- _Data entries_:
=-=-=

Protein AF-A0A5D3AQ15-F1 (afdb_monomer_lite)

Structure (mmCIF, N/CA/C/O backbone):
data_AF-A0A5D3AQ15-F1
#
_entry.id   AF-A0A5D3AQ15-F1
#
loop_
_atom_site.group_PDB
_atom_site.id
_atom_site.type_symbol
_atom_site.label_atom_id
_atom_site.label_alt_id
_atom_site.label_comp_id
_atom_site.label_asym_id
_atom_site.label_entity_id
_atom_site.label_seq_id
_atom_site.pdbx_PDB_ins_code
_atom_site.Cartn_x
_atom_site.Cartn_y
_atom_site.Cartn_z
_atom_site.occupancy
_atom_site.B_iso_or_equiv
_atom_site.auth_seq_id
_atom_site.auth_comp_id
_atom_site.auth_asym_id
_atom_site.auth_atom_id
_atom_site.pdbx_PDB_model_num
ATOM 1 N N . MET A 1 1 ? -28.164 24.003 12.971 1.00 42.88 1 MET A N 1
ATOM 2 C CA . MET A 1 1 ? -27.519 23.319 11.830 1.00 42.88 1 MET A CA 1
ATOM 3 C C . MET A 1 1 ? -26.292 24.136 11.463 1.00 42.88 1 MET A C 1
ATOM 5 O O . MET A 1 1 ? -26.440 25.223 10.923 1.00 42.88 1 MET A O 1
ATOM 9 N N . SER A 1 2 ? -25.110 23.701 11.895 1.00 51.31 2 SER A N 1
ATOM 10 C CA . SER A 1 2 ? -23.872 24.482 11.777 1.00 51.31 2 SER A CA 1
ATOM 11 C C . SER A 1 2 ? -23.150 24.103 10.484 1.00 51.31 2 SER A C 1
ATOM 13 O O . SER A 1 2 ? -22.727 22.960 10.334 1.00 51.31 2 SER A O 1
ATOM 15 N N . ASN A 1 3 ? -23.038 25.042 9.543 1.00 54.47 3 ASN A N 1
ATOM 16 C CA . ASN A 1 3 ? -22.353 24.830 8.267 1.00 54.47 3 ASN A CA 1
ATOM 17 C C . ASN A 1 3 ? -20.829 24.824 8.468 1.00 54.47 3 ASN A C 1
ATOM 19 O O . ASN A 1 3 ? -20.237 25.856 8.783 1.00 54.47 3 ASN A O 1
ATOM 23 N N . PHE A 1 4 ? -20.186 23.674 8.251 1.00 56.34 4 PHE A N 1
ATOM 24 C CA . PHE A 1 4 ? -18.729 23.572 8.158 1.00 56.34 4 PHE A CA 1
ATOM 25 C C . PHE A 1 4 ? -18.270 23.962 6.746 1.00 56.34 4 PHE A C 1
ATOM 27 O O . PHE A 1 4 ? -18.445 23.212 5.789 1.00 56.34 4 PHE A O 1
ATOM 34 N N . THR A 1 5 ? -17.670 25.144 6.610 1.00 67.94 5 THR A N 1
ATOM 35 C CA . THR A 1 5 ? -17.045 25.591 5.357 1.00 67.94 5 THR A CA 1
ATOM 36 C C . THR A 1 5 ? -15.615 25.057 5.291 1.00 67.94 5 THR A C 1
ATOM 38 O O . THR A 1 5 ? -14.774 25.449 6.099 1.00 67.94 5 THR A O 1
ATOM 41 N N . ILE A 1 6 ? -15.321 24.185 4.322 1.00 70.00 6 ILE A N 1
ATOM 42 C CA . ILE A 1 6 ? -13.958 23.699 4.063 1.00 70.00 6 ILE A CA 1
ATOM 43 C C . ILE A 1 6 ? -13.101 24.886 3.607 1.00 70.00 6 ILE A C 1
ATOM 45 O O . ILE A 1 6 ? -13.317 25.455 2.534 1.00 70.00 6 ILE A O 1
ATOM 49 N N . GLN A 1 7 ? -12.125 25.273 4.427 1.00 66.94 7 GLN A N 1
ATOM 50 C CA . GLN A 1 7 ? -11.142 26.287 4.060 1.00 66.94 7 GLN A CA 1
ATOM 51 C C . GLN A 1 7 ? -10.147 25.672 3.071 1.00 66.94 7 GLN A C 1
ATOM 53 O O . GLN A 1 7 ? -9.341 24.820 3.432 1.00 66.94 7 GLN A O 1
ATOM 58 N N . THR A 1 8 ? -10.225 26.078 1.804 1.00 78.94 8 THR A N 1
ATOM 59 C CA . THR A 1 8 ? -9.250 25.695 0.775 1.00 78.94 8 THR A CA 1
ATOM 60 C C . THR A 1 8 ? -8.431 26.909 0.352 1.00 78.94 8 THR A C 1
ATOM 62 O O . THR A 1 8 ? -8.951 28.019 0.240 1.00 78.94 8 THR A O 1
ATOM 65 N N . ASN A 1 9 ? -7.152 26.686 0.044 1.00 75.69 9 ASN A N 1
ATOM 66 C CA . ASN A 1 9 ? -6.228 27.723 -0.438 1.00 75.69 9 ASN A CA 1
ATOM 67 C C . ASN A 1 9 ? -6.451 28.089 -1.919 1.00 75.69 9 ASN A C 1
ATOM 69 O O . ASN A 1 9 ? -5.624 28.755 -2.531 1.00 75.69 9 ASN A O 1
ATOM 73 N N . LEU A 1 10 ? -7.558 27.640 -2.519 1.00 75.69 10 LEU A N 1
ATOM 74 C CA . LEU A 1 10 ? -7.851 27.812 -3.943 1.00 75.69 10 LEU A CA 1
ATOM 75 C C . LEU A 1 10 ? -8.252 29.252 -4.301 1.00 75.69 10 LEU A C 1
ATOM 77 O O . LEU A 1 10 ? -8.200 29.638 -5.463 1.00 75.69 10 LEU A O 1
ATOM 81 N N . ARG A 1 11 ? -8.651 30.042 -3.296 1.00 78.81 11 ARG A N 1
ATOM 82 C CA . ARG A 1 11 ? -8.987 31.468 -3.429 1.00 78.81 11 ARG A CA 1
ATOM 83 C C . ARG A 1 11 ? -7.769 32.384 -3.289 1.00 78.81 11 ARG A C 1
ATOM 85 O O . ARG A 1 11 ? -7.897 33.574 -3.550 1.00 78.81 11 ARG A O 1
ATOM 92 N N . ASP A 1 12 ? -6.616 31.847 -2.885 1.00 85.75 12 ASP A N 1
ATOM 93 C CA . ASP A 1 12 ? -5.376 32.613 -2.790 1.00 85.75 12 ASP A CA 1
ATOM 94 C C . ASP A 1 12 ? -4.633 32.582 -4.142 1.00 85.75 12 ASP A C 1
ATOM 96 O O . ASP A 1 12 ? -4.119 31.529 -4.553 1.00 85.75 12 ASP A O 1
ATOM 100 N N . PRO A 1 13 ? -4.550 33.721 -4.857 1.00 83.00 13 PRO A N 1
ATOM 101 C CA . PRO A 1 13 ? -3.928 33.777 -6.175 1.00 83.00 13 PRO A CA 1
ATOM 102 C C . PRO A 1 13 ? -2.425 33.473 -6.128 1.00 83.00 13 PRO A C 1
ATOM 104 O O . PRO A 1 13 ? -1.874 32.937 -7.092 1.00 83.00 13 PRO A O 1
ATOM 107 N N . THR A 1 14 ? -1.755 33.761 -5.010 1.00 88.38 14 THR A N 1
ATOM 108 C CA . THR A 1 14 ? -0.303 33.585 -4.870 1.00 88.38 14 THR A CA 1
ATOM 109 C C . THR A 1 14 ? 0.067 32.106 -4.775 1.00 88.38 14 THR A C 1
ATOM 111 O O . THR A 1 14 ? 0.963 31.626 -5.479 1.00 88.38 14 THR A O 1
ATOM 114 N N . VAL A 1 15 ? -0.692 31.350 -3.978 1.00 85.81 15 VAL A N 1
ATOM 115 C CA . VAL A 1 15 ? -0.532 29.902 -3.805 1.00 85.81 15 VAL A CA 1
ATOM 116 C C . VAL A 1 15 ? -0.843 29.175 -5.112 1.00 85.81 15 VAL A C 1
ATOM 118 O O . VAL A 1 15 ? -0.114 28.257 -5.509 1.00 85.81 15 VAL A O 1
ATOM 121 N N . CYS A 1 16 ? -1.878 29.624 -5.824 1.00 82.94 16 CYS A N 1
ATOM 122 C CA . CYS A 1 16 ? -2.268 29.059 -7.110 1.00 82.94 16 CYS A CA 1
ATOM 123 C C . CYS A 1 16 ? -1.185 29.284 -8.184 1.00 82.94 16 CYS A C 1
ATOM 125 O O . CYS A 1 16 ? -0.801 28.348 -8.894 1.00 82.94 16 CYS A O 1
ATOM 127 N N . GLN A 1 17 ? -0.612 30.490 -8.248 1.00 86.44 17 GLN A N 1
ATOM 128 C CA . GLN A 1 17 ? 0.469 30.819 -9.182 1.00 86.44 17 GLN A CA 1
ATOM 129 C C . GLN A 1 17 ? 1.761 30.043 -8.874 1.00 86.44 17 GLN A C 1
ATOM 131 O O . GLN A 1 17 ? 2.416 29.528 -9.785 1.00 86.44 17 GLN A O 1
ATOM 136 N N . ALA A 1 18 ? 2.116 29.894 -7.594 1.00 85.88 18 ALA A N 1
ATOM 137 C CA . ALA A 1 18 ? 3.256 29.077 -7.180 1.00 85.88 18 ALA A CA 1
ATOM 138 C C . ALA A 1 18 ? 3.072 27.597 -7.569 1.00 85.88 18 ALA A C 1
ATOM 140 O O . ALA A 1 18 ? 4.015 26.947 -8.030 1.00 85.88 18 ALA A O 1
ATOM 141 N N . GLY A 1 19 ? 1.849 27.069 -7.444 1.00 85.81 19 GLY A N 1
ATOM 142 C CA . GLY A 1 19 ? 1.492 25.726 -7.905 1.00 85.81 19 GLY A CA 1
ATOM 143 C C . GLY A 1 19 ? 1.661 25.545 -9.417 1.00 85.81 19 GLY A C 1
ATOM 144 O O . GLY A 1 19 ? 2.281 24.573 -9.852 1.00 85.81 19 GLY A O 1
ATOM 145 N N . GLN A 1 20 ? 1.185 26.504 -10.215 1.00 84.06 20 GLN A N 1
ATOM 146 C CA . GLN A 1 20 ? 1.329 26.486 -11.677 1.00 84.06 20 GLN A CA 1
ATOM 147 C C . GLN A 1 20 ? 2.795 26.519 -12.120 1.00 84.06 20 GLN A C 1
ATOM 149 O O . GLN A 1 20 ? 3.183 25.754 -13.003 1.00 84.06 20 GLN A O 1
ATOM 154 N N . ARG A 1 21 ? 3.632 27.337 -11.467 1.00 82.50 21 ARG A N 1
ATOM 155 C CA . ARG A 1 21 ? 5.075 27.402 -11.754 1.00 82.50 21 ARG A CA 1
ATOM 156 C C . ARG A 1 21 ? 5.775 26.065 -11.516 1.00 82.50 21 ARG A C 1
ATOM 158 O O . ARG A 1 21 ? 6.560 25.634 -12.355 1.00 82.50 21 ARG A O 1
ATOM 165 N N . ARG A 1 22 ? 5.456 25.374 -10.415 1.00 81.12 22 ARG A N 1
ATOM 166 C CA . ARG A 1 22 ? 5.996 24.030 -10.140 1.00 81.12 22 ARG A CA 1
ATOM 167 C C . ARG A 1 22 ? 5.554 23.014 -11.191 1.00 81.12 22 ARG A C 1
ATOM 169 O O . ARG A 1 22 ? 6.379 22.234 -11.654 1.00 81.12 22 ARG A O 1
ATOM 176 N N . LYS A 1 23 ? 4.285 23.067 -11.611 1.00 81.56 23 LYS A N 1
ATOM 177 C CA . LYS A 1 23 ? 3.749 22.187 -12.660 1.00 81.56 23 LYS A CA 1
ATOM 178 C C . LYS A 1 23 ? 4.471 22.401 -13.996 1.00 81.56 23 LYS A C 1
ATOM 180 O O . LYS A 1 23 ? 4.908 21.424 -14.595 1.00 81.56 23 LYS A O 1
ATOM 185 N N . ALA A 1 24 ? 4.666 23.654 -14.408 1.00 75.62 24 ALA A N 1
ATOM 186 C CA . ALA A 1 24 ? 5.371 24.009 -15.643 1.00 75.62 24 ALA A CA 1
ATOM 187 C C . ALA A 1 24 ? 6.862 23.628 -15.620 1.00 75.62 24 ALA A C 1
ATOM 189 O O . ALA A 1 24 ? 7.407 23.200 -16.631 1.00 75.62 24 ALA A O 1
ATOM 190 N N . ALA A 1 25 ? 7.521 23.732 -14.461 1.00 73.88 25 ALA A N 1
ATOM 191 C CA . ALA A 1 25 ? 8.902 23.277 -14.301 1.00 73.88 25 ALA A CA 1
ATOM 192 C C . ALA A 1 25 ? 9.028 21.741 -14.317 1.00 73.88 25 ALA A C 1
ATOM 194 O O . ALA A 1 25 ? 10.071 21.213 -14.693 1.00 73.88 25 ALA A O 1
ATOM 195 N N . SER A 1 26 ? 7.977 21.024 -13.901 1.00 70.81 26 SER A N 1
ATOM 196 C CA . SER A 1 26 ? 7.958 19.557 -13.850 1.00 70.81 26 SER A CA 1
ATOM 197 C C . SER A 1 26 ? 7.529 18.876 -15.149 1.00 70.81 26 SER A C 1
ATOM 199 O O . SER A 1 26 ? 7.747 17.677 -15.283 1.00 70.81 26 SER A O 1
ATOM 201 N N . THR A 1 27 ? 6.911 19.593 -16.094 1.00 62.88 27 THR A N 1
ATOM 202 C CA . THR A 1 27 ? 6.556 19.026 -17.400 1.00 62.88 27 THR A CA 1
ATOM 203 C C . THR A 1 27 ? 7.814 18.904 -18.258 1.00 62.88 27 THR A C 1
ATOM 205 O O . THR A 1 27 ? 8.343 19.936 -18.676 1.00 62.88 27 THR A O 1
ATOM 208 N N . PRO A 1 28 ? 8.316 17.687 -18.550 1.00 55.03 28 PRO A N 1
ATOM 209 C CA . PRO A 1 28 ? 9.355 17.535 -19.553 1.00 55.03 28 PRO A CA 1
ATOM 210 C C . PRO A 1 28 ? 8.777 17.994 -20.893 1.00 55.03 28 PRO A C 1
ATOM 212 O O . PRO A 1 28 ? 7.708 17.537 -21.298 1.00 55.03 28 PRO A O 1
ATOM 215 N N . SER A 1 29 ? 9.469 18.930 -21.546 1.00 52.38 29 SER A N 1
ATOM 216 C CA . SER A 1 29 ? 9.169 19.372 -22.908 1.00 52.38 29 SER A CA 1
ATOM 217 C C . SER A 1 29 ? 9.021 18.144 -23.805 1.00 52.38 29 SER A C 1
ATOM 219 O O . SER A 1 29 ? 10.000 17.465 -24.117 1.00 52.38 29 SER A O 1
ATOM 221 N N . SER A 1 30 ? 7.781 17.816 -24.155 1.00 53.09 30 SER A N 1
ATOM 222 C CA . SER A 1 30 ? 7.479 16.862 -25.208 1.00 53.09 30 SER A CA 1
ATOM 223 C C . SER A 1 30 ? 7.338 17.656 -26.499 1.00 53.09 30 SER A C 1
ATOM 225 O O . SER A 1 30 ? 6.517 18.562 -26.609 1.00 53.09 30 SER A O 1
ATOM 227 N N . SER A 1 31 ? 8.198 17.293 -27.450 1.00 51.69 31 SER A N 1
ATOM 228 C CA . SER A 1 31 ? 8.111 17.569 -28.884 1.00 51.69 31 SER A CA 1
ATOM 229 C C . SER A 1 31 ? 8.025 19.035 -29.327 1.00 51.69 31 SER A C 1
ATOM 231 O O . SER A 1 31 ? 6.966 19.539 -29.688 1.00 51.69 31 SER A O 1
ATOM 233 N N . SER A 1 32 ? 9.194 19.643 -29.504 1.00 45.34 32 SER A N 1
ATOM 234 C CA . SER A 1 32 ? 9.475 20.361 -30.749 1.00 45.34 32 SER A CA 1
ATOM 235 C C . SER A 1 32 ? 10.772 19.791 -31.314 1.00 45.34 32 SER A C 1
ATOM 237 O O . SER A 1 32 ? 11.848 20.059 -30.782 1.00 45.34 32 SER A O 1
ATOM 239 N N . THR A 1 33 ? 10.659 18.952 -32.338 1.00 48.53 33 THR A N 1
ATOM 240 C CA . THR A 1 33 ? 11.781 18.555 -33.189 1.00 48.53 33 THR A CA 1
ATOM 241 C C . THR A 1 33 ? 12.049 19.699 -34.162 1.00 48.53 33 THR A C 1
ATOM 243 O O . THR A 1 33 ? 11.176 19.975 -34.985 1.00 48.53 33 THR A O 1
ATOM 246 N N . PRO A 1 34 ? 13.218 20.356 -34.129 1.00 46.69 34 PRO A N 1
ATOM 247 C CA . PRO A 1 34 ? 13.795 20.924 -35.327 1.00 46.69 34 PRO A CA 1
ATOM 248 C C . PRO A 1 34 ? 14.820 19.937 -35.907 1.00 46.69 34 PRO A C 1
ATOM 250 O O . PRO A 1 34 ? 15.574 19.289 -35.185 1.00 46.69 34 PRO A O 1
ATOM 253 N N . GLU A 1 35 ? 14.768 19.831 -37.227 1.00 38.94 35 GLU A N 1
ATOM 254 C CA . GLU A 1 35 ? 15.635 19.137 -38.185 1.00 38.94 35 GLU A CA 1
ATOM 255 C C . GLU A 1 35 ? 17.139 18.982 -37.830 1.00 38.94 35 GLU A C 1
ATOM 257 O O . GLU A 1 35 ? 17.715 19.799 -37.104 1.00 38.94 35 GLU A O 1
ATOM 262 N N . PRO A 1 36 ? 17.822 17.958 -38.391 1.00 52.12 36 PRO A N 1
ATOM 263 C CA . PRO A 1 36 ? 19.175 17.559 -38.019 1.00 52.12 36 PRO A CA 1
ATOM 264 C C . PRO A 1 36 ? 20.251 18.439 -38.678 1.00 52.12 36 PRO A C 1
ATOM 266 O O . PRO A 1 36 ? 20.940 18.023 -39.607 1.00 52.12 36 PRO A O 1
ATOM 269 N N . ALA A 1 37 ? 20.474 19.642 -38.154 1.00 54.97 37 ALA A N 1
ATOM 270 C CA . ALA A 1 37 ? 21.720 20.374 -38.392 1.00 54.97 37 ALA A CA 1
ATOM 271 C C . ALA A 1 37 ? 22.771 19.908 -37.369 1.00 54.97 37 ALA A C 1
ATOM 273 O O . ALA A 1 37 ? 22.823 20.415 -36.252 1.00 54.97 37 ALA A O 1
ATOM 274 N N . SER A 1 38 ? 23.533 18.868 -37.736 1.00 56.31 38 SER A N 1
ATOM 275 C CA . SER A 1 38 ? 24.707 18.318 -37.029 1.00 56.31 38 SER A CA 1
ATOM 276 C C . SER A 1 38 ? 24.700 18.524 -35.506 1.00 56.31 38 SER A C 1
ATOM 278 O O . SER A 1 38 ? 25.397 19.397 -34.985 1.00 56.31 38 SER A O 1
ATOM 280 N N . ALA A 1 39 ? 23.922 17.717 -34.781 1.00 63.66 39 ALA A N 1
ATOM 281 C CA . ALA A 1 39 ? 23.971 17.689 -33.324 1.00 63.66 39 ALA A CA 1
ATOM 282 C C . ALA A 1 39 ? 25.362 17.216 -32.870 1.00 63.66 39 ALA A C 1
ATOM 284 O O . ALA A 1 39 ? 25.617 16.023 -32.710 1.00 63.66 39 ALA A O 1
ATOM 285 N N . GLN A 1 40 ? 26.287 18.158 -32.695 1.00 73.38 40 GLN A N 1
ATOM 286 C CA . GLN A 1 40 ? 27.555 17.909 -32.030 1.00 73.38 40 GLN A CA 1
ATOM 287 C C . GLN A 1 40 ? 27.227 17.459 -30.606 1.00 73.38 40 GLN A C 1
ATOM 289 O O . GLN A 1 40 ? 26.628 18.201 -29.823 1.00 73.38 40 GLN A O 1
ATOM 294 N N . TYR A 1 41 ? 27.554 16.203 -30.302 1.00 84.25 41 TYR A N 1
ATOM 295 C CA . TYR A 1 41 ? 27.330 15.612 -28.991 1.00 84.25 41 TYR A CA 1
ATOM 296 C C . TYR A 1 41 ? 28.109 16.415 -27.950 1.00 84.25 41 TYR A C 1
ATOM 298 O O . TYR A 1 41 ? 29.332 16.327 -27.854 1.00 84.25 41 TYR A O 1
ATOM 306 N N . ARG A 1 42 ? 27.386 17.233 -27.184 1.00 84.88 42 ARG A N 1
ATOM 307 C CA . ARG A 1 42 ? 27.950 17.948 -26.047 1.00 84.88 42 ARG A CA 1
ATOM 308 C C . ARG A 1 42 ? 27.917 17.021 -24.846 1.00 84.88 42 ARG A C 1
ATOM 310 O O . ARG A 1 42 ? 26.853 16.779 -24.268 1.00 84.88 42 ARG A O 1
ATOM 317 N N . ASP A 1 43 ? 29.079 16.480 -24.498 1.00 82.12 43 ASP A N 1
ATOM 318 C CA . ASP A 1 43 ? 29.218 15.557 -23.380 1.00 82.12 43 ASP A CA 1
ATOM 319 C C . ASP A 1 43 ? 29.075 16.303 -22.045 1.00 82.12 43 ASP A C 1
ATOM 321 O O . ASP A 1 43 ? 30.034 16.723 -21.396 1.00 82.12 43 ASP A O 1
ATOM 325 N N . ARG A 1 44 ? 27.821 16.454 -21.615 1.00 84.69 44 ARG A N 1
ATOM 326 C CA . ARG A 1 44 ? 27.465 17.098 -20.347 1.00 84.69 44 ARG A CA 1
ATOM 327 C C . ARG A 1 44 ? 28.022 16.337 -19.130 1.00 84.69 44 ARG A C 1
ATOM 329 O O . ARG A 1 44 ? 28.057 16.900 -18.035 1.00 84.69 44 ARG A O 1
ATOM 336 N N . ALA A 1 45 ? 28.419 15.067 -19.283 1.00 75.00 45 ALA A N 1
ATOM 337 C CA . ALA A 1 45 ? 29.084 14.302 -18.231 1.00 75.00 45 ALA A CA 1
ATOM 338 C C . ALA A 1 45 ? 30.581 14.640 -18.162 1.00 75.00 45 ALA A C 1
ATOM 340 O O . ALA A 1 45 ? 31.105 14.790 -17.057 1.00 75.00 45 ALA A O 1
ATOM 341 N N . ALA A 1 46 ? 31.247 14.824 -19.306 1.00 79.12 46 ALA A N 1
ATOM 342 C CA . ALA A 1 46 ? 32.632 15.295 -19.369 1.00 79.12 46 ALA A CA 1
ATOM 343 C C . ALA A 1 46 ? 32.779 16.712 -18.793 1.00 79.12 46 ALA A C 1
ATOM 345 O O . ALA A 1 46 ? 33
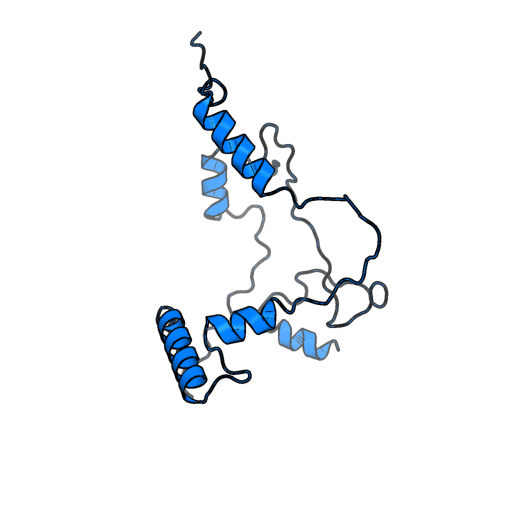.618 16.930 -17.923 1.00 79.12 46 ALA A O 1
ATOM 346 N N . GLU A 1 47 ? 31.887 17.637 -19.150 1.00 84.94 47 GLU A N 1
ATOM 347 C CA . GLU A 1 47 ? 31.908 19.009 -18.613 1.00 84.94 47 GLU A CA 1
ATOM 348 C C . GLU A 1 47 ? 31.773 19.046 -17.084 1.00 84.94 47 GLU A C 1
ATOM 350 O O . GLU A 1 47 ? 32.419 19.847 -16.410 1.00 84.94 47 GLU A O 1
ATOM 355 N N . ARG A 1 48 ? 30.966 18.146 -16.502 1.00 84.50 48 ARG A N 1
ATOM 356 C CA . ARG A 1 48 ? 30.863 17.995 -15.041 1.00 84.50 48 ARG A CA 1
ATOM 357 C C . ARG A 1 48 ? 32.155 17.455 -14.433 1.00 84.50 48 ARG A C 1
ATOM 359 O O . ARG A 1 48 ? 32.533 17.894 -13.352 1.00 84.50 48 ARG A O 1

=-=-=

- _AIM OF THE EXERCISE_:
Could you retype exactly the lines above, starting at the line that contains "ATOM 49 N N" and ending at the line that contains "ATOM 58 N N", and nothing more?

- _OUTPUT FOR THIS EXERCISE_:
ATOM 49 N N . GLN A 1 7 ? -12.125 25.273 4.427 1.00 66.94 7 GLN A N 1
ATOM 50 C CA . GLN A 1 7 ? -11.142 26.287 4.060 1.00 66.94 7 GLN A CA 1
ATOM 51 C C . GLN A 1 7 ? -10.147 25.672 3.071 1.00 66.94 7 GLN A C 1
ATOM 53 O O . GLN A 1 7 ? -9.341 24.820 3.432 1.00 66.94 7 GLN A O 1
ATOM 58 N N . THR A 1 8 ? -10.225 26.078 1.804 1.00 78.94 8 THR A N 1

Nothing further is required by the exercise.